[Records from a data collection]
::::::
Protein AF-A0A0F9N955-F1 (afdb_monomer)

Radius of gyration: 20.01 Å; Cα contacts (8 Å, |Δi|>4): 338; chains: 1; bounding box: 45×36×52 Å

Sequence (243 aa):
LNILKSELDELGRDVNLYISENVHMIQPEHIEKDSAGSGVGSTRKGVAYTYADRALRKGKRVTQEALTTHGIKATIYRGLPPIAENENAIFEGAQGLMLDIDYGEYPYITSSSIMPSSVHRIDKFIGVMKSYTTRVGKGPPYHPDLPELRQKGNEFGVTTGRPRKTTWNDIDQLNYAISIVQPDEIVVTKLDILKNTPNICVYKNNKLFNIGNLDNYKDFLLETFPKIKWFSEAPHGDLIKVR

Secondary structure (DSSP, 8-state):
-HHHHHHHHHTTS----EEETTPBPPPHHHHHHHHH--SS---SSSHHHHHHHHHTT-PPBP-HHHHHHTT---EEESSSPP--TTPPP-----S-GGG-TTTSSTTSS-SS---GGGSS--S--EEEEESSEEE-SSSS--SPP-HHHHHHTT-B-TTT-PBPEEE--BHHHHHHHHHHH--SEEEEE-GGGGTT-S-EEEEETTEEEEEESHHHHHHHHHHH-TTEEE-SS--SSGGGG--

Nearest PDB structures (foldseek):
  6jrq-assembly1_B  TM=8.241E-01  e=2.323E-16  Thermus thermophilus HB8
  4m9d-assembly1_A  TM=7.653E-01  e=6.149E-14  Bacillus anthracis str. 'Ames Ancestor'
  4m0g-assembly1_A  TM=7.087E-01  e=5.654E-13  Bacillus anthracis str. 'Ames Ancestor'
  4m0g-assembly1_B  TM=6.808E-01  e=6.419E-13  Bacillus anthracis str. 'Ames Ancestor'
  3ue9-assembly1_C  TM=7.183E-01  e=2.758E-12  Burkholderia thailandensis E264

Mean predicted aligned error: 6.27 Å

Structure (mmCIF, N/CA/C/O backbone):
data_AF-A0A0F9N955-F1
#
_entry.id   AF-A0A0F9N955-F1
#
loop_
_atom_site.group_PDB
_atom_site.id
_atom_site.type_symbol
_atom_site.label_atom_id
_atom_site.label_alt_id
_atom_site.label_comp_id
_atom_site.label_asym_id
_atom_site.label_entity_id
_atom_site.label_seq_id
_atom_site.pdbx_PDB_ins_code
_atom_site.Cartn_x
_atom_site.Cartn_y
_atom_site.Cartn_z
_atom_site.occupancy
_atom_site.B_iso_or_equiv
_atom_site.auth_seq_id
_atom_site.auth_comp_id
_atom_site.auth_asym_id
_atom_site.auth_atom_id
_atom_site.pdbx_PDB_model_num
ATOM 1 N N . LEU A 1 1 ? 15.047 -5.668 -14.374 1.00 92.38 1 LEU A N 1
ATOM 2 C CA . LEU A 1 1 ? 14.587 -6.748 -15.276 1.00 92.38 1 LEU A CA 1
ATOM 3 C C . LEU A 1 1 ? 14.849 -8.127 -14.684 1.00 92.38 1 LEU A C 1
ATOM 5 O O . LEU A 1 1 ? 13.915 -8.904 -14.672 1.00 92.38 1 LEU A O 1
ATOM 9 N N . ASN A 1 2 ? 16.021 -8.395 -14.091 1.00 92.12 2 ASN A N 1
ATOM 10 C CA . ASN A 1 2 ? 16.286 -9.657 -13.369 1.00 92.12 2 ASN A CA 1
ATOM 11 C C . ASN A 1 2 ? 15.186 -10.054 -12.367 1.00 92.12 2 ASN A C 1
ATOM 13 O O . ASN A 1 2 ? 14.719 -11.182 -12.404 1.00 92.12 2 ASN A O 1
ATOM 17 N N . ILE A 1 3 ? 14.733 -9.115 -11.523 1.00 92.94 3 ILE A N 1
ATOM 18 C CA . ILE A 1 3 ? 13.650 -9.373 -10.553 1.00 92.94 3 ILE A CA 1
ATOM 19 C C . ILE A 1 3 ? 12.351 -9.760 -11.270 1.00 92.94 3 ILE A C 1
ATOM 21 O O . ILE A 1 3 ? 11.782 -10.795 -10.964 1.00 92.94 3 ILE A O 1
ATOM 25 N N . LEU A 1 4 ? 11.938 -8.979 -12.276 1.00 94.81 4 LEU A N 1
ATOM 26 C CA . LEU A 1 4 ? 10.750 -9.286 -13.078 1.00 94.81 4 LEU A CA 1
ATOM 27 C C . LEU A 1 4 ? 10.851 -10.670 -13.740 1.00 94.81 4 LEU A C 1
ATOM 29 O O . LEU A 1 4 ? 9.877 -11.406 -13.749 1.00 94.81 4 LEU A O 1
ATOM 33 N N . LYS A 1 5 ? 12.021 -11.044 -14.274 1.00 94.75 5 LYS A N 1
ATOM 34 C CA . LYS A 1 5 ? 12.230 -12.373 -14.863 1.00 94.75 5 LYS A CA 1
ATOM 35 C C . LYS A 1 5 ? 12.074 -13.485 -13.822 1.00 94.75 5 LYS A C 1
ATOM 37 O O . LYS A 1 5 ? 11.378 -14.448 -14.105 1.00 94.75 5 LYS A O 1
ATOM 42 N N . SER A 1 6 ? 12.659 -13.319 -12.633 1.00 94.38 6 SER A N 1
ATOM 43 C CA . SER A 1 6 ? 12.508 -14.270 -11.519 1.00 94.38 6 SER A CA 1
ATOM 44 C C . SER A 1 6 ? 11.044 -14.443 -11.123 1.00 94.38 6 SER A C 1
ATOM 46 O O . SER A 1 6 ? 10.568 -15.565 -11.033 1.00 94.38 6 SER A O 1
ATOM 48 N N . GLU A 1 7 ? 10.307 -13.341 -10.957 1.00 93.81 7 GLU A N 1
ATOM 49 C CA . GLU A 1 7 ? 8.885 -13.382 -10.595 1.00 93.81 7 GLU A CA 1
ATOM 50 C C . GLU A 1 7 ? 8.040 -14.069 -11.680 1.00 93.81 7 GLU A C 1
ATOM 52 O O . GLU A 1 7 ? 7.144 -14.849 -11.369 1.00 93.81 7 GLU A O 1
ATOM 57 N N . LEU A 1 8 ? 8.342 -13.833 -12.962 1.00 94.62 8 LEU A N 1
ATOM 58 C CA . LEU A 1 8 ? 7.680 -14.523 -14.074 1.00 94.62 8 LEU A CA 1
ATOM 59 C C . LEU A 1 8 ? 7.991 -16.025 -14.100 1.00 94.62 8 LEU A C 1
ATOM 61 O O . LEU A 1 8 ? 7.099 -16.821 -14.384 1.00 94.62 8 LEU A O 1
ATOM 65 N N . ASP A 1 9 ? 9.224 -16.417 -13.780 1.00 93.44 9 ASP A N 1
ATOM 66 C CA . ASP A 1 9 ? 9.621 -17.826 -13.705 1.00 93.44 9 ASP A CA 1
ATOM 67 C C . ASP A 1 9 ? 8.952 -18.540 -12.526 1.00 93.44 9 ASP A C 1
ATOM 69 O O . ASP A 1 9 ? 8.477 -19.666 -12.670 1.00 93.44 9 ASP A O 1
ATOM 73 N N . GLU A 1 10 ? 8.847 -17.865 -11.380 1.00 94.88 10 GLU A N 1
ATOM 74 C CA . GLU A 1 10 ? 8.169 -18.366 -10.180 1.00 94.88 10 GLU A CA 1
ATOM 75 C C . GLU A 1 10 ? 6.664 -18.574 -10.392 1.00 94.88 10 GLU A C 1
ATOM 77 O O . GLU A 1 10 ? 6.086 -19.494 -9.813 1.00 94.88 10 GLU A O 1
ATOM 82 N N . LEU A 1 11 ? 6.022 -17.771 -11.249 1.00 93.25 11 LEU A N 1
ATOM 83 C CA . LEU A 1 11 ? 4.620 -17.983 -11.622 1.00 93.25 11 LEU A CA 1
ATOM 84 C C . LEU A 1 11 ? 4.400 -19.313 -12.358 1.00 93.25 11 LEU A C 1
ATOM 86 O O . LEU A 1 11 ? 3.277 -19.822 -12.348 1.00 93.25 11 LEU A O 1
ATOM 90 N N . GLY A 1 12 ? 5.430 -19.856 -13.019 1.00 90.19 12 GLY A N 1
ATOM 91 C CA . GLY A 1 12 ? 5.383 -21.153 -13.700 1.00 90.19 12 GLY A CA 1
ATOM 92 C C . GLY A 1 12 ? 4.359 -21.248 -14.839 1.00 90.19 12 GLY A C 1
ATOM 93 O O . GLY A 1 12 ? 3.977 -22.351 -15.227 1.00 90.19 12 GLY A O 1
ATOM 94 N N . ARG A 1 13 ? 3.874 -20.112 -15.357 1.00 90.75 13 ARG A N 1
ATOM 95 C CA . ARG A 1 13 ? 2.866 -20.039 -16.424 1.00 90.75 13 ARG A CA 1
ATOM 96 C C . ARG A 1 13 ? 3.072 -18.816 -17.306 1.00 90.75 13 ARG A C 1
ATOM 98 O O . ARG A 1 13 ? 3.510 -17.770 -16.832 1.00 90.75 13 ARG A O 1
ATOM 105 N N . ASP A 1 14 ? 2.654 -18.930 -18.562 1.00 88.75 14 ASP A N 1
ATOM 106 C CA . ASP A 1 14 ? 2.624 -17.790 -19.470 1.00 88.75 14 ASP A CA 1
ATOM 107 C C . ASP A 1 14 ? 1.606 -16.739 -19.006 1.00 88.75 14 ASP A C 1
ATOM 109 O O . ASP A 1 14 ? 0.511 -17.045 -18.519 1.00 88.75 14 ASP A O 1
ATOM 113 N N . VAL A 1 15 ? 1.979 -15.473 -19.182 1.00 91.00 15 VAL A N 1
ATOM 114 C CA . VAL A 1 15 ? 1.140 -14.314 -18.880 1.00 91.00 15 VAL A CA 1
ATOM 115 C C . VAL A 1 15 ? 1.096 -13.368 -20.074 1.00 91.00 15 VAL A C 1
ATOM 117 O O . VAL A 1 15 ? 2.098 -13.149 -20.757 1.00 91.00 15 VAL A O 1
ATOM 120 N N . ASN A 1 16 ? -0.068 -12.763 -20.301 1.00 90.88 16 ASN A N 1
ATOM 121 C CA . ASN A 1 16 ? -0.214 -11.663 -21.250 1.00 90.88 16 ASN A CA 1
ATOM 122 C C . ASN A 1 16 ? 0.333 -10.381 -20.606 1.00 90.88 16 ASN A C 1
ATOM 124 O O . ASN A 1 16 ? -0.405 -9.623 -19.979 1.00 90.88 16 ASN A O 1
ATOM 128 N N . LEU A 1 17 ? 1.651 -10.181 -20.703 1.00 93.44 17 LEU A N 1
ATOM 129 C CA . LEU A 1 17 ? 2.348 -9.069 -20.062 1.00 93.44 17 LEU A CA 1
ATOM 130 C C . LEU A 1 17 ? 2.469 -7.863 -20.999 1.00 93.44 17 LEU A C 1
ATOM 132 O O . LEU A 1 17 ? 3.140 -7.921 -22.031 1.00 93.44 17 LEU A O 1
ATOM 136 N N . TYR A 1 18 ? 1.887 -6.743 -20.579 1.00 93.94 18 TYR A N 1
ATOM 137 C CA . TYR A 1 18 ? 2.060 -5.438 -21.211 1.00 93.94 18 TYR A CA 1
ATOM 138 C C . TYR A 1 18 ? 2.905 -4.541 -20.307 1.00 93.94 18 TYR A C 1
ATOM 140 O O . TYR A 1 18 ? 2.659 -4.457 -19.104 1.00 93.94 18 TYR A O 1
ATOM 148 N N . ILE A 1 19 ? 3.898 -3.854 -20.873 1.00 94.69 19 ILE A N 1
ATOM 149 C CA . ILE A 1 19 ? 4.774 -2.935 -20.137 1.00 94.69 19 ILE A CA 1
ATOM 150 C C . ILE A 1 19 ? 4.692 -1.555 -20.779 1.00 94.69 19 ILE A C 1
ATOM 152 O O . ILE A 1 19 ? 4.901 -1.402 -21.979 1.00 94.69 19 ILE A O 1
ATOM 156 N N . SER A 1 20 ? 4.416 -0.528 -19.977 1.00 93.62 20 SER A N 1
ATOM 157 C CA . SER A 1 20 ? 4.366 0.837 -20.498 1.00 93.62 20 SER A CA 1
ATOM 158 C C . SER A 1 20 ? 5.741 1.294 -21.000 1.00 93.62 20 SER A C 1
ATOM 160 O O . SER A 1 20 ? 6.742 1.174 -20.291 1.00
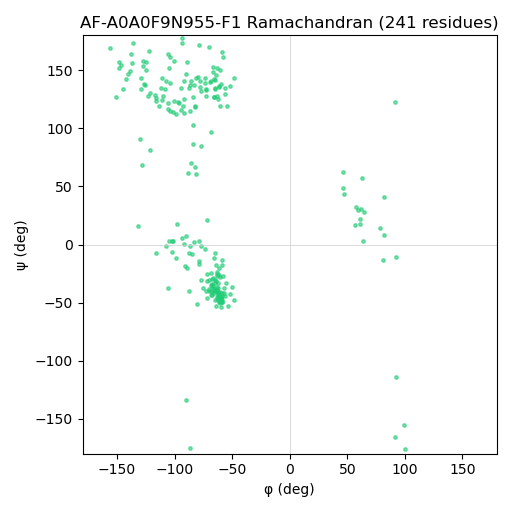 93.62 20 SER A O 1
ATOM 162 N N . GLU A 1 21 ? 5.794 1.895 -22.190 1.00 93.19 21 GLU A N 1
ATOM 163 C CA . GLU A 1 21 ? 7.021 2.487 -22.758 1.00 93.19 21 GLU A CA 1
ATOM 164 C C . GLU A 1 21 ? 7.630 3.596 -21.875 1.00 93.19 21 GLU A C 1
ATOM 166 O O . GLU A 1 21 ? 8.797 3.961 -22.012 1.00 93.19 21 GLU A O 1
ATOM 171 N N . ASN A 1 22 ? 6.843 4.148 -20.945 1.00 92.31 22 ASN A N 1
ATOM 172 C CA . ASN A 1 22 ? 7.266 5.209 -20.033 1.00 92.31 22 ASN A CA 1
ATOM 173 C C . ASN A 1 22 ? 7.826 4.677 -18.698 1.00 92.31 22 ASN A C 1
ATOM 175 O O . ASN A 1 22 ? 8.225 5.473 -17.837 1.00 92.31 22 ASN A O 1
ATOM 179 N N . VAL A 1 23 ? 7.875 3.353 -18.507 1.00 94.69 23 VAL A N 1
ATOM 180 C CA . VAL A 1 23 ? 8.446 2.730 -17.306 1.00 94.69 23 VAL A CA 1
ATOM 181 C C . VAL A 1 23 ? 9.943 3.007 -17.239 1.00 94.69 23 VAL A C 1
ATOM 183 O O . VAL A 1 23 ? 10.691 2.729 -18.176 1.00 94.69 23 VAL A O 1
ATOM 186 N N . HIS A 1 24 ? 10.382 3.545 -16.101 1.00 97.25 24 HIS A N 1
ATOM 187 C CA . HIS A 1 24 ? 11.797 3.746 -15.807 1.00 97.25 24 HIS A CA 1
::::::
> What you have to do
Going back over the entries above, copy word for word every line from the one that has "ATOM 94 N N" on through the one that has "ATOM 114 C CA".

> Response area
ATOM 94 N N . ARG A 1 13 ? 3.874 -20.112 -15.357 1.00 90.75 13 ARG A N 1
ATOM 95 C CA . ARG A 1 13 ? 2.866 -20.039 -16.424 1.00 90.75 13 ARG A CA 1
ATOM 96 C C . ARG A 1 13 ? 3.072 -18.816 -17.306 1.00 90.75 13 ARG A C 1
ATOM 98 O O . ARG A 1 13 ? 3.510 -17.770 -16.832 1.00 90.75 13 ARG A O 1
ATOM 105 N N . ASP A 1 14 ? 2.654 -18.930 -18.562 1.00 88.75 14 ASP A N 1
ATOM 106 C CA . ASP A 1 14 ? 2.624 -17.790 -19.470 1.00 88.75 14 ASP A CA 1
ATOM 107 C C . ASP A 1 14 ? 1.606 -16.739 -19.006 1.00 88.75 14 ASP A C 1
ATOM 109 O O . ASP A 1 14 ? 0.511 -17.045 -18.519 1.00 88.75 14 ASP A O 1
ATOM 113 N N . VAL A 1 15 ? 1.979 -15.473 -19.182 1.00 91.00 15 VAL A N 1
ATOM 114 C CA . VAL A 1 15 ? 1.140 -14.314 -18.880 1.00 91.00 15 VAL A CA 1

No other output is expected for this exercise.